Wenn ich Besuch erwartete, informierte ich Sie und Sie kochten! Meine Eltern schwärmten wie andere von Ihrem Gulasch, den Suppen, den von Ihnen gebackenen Mehlspeisen. Als ich dann schon wieder alleine, das Kind selbständig geworden, lebte und ich das eine oder andere von Ihnen gelernt hatte, brachte ich es nicht übers Herz, Ihnen zu sagen, dass ich es jetzt allein schaffe die Hausarbeit etc. Erst als Sie, vor einigen Jahren sagten, Sie würden sich zurückziehen war das in Ordnung für mich, nach einem Vierteljahrhundert.

Sie sind für mich in all den Jahren zum Vorbild geworden. Pünktlich, elegant und unterstützend liebevoll wie taktvoll in all den Jahren. Danach besuchten wir einander, erzählten uns aus unserem Leben. Ihr letzter handgeschriebener Brief aus dem Dezember 2019 liegt vor mir, danach haben wir noch das eine oder andere Mal telefoniert.
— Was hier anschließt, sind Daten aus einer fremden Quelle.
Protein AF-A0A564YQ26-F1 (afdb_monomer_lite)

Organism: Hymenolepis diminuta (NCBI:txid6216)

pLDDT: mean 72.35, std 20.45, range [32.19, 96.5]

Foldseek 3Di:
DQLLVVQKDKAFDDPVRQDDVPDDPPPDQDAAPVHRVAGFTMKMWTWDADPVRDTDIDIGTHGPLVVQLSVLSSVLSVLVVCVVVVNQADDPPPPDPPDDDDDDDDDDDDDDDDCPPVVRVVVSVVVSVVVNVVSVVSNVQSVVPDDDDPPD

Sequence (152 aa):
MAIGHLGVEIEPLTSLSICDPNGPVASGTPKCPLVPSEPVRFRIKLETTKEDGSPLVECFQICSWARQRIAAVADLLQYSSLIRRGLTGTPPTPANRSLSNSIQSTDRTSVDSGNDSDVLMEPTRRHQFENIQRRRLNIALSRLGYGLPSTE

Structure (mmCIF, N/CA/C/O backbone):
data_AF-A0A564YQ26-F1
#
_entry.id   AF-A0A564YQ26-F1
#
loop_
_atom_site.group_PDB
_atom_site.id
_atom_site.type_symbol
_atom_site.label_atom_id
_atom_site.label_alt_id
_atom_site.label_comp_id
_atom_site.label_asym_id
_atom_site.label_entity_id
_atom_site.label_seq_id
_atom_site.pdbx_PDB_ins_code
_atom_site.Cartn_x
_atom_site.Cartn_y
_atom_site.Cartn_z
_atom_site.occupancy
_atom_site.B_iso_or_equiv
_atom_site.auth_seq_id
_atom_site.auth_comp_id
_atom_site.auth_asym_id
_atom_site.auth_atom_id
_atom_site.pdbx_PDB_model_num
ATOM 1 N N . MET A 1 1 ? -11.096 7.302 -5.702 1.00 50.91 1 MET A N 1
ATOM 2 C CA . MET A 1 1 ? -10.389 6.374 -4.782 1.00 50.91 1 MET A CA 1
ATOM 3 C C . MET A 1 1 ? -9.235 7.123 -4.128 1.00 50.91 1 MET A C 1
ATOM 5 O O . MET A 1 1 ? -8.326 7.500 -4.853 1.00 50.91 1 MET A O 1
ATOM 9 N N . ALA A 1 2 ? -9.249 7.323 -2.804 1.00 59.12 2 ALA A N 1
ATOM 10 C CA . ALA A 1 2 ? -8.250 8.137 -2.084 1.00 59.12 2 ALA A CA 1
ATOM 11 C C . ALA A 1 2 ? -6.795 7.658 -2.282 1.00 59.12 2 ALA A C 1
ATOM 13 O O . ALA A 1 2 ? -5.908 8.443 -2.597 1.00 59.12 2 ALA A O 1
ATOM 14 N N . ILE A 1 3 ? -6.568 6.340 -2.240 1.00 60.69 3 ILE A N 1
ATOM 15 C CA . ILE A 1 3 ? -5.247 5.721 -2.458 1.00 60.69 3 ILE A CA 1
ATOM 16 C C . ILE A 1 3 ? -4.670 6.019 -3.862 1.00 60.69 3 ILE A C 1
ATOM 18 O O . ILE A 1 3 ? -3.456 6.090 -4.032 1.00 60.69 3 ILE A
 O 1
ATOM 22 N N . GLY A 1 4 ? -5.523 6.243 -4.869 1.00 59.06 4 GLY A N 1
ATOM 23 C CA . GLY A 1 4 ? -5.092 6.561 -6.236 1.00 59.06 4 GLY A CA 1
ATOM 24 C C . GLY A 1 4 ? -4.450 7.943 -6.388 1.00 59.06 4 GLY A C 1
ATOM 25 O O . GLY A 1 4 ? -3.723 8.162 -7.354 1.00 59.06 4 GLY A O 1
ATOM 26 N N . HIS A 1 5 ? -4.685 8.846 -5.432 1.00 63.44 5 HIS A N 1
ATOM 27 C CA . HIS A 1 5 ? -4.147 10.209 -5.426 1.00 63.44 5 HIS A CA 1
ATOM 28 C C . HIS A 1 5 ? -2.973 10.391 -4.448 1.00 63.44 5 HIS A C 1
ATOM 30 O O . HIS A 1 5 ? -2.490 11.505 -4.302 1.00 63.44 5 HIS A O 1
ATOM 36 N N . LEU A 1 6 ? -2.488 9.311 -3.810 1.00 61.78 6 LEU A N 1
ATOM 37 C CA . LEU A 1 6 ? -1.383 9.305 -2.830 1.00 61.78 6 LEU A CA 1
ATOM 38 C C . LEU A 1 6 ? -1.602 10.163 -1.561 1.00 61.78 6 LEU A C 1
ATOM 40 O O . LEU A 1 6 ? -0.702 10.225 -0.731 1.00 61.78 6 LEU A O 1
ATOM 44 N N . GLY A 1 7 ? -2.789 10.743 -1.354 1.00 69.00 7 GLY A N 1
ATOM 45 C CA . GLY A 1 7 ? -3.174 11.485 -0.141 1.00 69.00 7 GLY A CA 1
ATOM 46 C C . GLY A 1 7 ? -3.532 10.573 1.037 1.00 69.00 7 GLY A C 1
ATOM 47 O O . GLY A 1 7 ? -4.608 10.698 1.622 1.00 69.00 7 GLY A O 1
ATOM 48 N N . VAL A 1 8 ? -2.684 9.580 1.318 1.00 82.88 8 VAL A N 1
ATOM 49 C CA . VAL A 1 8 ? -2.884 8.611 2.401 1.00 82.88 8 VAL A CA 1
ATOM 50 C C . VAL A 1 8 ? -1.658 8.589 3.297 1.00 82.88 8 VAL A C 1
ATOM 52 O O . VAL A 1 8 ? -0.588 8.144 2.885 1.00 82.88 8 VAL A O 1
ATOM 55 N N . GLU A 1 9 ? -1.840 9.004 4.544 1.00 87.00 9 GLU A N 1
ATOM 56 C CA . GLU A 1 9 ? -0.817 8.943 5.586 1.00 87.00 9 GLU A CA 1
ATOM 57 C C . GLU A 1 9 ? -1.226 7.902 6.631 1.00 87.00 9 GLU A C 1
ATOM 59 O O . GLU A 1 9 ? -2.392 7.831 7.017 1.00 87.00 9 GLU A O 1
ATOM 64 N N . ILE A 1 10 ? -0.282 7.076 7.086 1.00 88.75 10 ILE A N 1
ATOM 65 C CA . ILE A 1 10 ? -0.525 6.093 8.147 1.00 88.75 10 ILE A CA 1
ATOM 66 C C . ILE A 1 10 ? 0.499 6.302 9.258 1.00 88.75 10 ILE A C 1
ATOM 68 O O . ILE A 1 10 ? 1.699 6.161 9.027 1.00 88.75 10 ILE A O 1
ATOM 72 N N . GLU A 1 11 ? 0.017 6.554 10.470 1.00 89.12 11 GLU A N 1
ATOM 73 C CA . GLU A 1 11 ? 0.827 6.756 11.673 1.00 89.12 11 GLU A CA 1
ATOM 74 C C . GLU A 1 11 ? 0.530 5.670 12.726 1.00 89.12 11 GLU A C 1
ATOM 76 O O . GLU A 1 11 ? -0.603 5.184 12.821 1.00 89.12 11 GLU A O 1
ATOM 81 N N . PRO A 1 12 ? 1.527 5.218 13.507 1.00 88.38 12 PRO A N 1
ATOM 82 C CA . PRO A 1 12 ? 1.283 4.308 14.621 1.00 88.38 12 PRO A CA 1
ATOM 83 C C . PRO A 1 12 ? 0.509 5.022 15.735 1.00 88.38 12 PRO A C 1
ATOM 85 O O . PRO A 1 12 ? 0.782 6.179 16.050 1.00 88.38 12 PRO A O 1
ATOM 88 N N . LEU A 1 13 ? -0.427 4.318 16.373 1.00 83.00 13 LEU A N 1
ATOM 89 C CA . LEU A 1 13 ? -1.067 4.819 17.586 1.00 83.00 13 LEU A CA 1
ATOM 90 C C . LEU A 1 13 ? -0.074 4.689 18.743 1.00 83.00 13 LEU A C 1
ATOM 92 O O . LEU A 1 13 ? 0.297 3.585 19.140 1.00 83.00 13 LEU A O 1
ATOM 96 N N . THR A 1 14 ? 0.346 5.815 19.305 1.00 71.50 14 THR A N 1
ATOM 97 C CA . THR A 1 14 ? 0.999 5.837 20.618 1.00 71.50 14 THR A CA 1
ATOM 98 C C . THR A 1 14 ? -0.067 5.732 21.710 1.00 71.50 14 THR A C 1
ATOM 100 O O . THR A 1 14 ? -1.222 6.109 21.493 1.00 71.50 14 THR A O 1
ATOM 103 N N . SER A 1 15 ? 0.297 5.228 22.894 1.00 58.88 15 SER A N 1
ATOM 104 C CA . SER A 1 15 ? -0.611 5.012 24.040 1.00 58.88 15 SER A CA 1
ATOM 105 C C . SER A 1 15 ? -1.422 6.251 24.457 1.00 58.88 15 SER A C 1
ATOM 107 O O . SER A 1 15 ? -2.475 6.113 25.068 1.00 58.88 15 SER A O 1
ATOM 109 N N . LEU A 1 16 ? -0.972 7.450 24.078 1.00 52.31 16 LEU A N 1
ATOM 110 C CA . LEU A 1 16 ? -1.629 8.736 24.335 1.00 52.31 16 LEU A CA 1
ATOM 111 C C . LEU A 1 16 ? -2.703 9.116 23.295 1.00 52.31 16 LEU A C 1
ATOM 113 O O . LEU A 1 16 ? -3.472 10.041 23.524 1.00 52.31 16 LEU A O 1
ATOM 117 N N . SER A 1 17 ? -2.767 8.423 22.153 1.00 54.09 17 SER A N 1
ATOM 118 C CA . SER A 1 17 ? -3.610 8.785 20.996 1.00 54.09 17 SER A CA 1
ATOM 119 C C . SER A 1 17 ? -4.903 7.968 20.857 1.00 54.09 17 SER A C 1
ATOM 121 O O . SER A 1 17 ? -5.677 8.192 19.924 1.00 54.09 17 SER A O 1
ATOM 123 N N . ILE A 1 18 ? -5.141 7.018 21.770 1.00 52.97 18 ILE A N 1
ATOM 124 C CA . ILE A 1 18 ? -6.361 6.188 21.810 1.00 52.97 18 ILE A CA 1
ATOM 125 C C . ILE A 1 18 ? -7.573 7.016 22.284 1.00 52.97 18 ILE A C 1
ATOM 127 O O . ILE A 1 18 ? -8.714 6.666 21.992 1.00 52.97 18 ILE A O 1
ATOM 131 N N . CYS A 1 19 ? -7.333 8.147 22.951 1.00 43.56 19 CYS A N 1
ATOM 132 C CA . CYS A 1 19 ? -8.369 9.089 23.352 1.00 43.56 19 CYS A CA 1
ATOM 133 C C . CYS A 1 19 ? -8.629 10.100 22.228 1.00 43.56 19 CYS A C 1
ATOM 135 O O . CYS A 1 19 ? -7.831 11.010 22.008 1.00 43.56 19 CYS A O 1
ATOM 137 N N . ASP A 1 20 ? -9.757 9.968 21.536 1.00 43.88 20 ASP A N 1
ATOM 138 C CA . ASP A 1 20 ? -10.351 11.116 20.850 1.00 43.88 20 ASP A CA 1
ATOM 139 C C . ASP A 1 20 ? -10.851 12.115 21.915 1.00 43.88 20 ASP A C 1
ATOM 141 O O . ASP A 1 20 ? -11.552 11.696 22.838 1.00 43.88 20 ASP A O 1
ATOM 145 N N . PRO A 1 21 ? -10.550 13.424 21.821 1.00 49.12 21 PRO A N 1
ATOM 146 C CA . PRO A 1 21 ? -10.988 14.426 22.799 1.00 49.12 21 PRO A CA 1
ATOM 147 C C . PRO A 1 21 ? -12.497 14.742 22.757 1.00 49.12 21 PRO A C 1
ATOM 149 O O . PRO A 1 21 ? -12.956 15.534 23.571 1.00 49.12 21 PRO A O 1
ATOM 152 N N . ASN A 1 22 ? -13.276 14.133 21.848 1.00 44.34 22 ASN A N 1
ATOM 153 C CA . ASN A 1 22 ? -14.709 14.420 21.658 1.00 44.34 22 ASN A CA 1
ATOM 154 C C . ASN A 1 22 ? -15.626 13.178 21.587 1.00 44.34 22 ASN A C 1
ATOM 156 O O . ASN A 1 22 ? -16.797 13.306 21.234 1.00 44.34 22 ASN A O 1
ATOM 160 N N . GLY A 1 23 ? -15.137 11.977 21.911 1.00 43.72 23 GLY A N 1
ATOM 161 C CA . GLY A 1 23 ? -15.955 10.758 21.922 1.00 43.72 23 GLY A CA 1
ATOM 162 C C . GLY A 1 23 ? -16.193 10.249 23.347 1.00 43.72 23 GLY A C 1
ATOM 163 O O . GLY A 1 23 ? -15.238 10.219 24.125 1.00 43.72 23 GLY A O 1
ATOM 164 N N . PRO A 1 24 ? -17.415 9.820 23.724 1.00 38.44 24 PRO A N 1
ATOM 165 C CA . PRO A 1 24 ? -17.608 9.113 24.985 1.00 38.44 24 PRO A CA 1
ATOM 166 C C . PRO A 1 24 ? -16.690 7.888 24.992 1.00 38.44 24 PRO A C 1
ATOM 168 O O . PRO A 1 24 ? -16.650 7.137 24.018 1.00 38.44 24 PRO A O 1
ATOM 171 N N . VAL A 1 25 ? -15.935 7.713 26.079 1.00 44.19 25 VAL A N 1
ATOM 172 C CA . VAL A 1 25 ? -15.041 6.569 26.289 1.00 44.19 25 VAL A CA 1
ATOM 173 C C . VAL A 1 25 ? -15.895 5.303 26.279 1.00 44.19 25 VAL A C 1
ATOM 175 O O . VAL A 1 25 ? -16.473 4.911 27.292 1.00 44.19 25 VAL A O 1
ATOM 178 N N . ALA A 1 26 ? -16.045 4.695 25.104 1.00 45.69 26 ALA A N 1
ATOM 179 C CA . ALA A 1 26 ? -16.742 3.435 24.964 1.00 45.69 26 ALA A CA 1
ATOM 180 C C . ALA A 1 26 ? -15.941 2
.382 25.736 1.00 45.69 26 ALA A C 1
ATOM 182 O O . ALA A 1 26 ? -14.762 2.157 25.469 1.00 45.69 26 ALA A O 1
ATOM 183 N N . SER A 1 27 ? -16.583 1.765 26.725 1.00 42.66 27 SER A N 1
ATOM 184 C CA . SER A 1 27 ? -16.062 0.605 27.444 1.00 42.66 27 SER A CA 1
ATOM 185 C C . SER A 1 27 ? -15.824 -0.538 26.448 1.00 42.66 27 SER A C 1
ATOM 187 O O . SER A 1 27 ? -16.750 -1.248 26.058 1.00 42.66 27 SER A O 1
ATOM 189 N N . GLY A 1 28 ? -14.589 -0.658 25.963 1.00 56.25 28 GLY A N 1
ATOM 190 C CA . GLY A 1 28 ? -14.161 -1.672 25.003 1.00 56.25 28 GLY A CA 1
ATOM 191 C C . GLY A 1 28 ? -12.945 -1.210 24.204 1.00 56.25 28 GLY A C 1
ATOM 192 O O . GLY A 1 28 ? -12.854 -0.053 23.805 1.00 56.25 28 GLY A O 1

Sie waren tapfer, haben sich von Ihrer Krankheit nicht unterkriegen lassen, so wie Sie zuvor gegen all die Widernissen in Ihrem Leben gekämpft haben. Leicht haben Sie es nicht gehabt, aber mir ist nicht in Erinnerung, Sie jammern gehört zu haben, da war immer etwas Kraftvolles nach vorwärts Gerichtetes in Ihrem Wirken. 
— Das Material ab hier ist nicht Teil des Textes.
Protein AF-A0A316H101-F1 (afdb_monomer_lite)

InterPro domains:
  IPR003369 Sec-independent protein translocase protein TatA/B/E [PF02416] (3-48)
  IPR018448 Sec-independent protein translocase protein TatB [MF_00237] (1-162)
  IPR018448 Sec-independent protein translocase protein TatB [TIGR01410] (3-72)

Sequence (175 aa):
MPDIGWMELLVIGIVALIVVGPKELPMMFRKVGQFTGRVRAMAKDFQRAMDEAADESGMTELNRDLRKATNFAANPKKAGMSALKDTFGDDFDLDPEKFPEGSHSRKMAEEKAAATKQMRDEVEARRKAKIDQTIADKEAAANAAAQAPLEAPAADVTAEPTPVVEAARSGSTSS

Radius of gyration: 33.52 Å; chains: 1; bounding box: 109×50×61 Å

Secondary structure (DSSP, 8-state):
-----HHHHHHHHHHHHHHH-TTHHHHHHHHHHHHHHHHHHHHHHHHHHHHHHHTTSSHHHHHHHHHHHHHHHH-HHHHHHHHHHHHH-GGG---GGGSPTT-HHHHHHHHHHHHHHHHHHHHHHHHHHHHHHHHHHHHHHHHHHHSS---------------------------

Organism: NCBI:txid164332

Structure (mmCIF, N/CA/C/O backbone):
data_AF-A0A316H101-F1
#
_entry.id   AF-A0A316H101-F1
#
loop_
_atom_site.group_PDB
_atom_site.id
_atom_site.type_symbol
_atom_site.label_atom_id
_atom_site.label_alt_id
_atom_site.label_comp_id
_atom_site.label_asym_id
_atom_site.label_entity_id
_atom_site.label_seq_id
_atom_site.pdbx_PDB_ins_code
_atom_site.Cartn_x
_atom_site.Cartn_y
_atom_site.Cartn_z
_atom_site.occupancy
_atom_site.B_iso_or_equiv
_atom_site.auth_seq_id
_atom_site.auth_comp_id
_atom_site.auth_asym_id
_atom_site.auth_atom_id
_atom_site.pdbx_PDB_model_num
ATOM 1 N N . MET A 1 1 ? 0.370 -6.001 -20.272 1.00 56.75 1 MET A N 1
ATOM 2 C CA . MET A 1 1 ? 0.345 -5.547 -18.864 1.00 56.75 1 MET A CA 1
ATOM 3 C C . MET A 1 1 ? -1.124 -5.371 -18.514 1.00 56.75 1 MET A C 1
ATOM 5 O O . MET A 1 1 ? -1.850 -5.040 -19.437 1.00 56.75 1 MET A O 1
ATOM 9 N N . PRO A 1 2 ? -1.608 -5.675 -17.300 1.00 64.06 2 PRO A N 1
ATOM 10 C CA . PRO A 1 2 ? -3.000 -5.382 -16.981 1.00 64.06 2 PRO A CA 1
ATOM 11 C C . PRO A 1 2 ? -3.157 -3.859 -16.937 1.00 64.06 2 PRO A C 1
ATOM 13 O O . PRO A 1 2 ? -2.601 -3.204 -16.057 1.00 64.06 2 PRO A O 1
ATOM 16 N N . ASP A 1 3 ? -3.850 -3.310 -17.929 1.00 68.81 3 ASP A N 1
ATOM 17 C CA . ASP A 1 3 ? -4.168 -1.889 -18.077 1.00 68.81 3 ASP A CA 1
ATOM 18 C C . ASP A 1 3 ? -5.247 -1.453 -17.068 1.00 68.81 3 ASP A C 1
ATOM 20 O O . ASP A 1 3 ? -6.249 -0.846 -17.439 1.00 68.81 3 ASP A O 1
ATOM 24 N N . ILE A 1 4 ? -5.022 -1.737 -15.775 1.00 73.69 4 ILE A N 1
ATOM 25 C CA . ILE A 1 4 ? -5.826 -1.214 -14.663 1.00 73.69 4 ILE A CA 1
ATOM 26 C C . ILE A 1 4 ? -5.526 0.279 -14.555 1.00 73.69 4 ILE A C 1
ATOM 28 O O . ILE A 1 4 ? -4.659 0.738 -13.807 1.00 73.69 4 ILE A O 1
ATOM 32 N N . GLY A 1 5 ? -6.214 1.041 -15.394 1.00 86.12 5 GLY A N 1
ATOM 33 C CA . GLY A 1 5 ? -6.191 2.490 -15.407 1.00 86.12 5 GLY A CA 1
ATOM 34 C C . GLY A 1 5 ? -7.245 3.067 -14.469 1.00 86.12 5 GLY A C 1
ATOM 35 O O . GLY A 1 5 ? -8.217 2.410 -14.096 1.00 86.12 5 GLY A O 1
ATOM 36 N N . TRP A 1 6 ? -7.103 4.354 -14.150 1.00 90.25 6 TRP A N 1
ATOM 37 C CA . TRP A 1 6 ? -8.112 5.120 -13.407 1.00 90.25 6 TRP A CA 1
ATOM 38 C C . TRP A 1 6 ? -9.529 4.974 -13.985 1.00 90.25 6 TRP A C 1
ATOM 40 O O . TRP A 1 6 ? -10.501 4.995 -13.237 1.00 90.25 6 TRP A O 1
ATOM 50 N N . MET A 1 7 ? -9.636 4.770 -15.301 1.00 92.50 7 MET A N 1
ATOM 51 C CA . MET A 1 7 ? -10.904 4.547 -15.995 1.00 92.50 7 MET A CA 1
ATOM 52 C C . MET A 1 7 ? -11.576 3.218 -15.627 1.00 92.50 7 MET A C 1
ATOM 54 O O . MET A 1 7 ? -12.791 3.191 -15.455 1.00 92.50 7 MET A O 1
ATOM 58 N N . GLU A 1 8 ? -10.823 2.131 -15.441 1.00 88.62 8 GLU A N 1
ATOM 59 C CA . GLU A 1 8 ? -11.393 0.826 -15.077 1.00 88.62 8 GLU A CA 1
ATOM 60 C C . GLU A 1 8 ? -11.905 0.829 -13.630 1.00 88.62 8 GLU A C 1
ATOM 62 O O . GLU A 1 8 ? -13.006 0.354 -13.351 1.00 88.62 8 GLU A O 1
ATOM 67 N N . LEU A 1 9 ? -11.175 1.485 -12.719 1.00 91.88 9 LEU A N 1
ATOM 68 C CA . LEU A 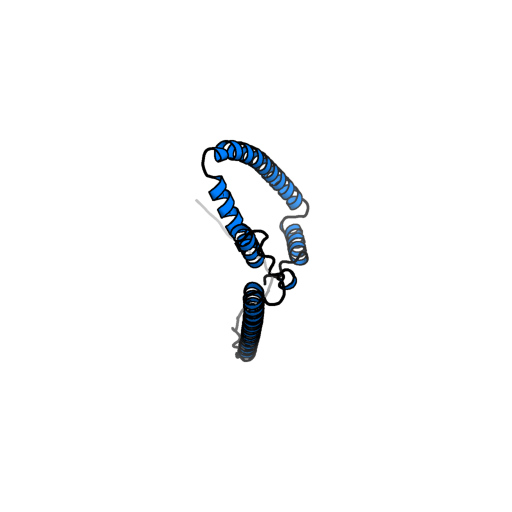1 9 ? -11.644 1.721 -11.349 1.00 91.88 9 LEU A CA 1
ATOM 69 C C . LEU A 1 9 ? -12.942 2.543 -11.311 1.00 91.88 9 LEU A C 1
ATOM 71 O O . LEU A 1 9 ? -13.802 2.292 -10.467 1.00 91.88 9 LEU A O 1
ATOM 75 N N . LEU A 1 10 ? -13.106 3.501 -12.228 1.00 93.25 10 LEU A N 1
ATOM 76 C CA . LEU A 1 10 ? -14.316 4.317 -12.342 1.00 93.25 10 LEU A CA 1
ATOM 77 C C . LEU A 1 10 ? -15.512 3.468 -12.803 1.00 93.25 10 LEU A C 1
ATOM 79 O O . LEU A 1 10 ? -16.581 3.543 -12.198 1.00 93.25 10 LEU A O 1
ATOM 83 N N . VAL A 1 11 ? -15.317 2.600 -13.803 1.00 94.69 11 VAL A N 1
ATOM 84 C CA . VAL A 1 11 ? -16.346 1.652 -14.268 1.00 94.69 11 VAL A CA 1
ATOM 85 C C . VAL A 1 11 ? -16.768 0.704 -13.142 1.00 94.69 11 VAL A C 1
ATOM 87 O O . VAL A 1 11 ? -17.963 0.561 -12.884 1.00 94.69 11 VAL A O 1
ATOM 90 N N . ILE A 1 12 ? -15.811 0.119 -12.415 1.00 92.50 12 ILE A N 1
ATOM 91 C CA . ILE A 1 12 ? -16.100 -0.746 -11.259 1.00 92.50 12 ILE A CA 1
ATOM 92 C C . ILE A 1 12 ? -16.849 0.037 -10.171 1.00 92.50 12 ILE A C 1
ATOM 94 O O . ILE A 1 12 ? -17.799 -0.482 -9.588 1.00 92.50 12 ILE A O 1
ATOM 98 N N . GLY A 1 13 ? -16.480 1.300 -9.931 1.00 93.38 13 GLY A N 1
ATOM 99 C CA . GLY A 1 13 ? -17.187 2.191 -9.012 1.00 93.38 13 GLY A CA 1
ATOM 100 C C . GLY A 1 13 ? -18.656 2.394 -9.393 1.00 93.38 13 GLY A C 1
ATOM 101 O O . GLY A 1 13 ? -19.526 2.285 -8.532 1.00 93.38 13 GLY A O 1
ATOM 102 N N . ILE A 1 14 ? -18.954 2.619 -10.676 1.00 94.44 14 ILE A N 1
ATOM 103 C CA . ILE A 1 14 ? -20.332 2.758 -11.177 1.00 94.44 14 ILE A CA 1
ATOM 104 C C . ILE A 1 14 ? -21.112 1.449 -11.012 1.00 94.44 14 ILE A C 1
ATOM 106 O O . ILE A 1 14 ? -22.224 1.467 -10.485 1.00 94.44 14 ILE A O 1
ATOM 110 N N . VAL A 1 15 ? -20.534 0.312 -11.412 1.00 94.44 15 VAL A N 1
ATOM 111 C CA . VAL A 1 15 ? -21.178 -1.007 -11.268 1.00 94.44 15 VAL A CA 1
ATOM 112 C C . VAL A 1 15 ? -21.486 -1.296 -9.800 1.00 94.44 15 VAL A C 1
ATOM 114 O O . VAL A 1 15 ? -22.596 -1.708 -9.465 1.00 94.44 15 VAL A O 1
ATOM 117 N N . ALA A 1 16 ? -20.544 -1.008 -8.905 1.00 93.62 16 ALA A N 1
ATOM 118 C CA . ALA A 1 16 ? -20.735 -1.203 -7.478 1.00 93.62 16 ALA A CA 1
ATOM 119 C C . ALA A 1 16 ? -21.869 -0.313 -6.921 1.00 93.62 16 ALA A C 1
ATOM 121 O O . ALA A 1 16 ? -22.635 -0.774 -6.074 1.00 93.62 16 ALA A O 1
ATOM 122 N N . LEU A 1 17 ? -22.026 0.930 -7.405 1.00 93.94 17 LEU A N 1
ATOM 123 C CA . LEU A 1 17 ? -23.139 1.813 -7.014 1.00 93.94 17 LEU A CA 1
ATOM 124 C C . LEU A 1 17 ? -24.503 1.263 -7.445 1.00 93.94 17 LEU A C 1
ATOM 126 O O . LEU A 1 17 ? -25.478 1.469 -6.728 1.00 93.94 17 LEU A O 1
ATOM 130 N N . ILE A 1 18 ? -24.582 0.580 -8.590 1.00 94.94 18 ILE A N 1
ATOM 131 C CA . ILE A 1 18 ? -25.830 -0.014 -9.095 1.00 94.94 18 ILE A CA 1
ATOM 132 C C . ILE A 1 18 ? -26.189 -1.272 -8.298 1.00 94.94 18 ILE A C 1
ATOM 134 O O . ILE A 1 18 ? -27.338 -1.439 -7.904 1.00 94.94 18 ILE A O 1
ATOM 138 N N . VAL A 1 19 ? -25.209 -2.146 -8.052 1.00 93.38 19 VAL A N 1
ATOM 139 C CA . VAL A 1 19 ? -25.431 -3.458 -7.421 1.00 93.38 19 VAL A CA 1
ATOM 140 C C . VAL A 1 19 ? -25.683 -3.341 -5.917 1.00 93.38 19 VAL A C 1
ATOM 142 O O . VAL A 1 19 ? -26.579 -3.991 -5.391 1.00 93.38 19 VAL A O 1
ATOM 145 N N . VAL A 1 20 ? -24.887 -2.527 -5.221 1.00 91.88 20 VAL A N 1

Mein Herz umarmt Sie dankend. Diese Dankbarkeit wärmt die Tränen, ich werde Sie - zeitlebens - in Erinnerung behalten und versuchen, einen Teil dessen, was ich durch Sie gelernt habe, fortzuführen.

 

Prag, 21. April 2020, Milena

Mit drei roten Rosen mit der Straßenbahn am 24.4., dem ersten Tag seit 16.3. mit Bewegungsfreiheit in Prag, zum Krematorium Motol gefahren. Den ersten Teil fuhr Honza mit, in Arbeitsmontur, er musste zur Arbeit auf den Hauptbahnhof. Die Straßenbahn zur Hälfte leer, alle tragen Masken. Sonne, Frühlingsbrise, die Moldau voller Tretboote, Eis, Kaffee, Essen wird an Fenstern verkauft. Die Wehmut schärft die Wahrnehmung, Herzweh durchwandert die Erinnerung. Nach einer Fahrstunde vor dem Krematorium. Der Anschlag zeigt für den heutigen Tag, fünf Verabschiedungen an - ab 10.15 Uhr im Stundentakt. Am 29. Dezember 2011 wurde dort Hana verabschiedet. Ich wandere stillen Wegen entlang, Vögelgezwitscher rundum. Um 14.10 Uhr öffnet ein Bediensteter des Bestattungsunternehmen die Tür, bittet die Masken nicht abzunehmen, die Blumen vor den Sarg zu legen und sich in das Kondolenzbuch einzutragen. Als einzige Nicht-Familienangehörige warte ich zu, bis die drei Töchter (die vierte starb vor Jahren an Krebs), die Enkeln und Großenkeln, sich gesetzt haben. Ich wähle eine kleine Bank auf der Seite, von diesem Winkel ist nicht zu sehen, wenn der Sarg in die Feueröffnung verschwindet, der ist mir von Hanas Verabschiedung prägend in Erinnerung geblieben. Musik setzt ein: Má vlast, Bedřich Smetana; Va, pensiero, Giuseppe Verdi; Ave Maria und Dobrou noc, sladce spi, Johannes Brahms. Der schwarze Vorhang geht zu. Langsam aufstehen, eine der Damen kommt auf mich zu, schaut mich fragend an. Nenne meinen Vornamen, sie umarmt mich, es ist die jüngste Tochter, die ich zum ersten Mal sehe. Wir weinen ein Stück gemeinsam, einer dieser wortlosen Augenblicke ...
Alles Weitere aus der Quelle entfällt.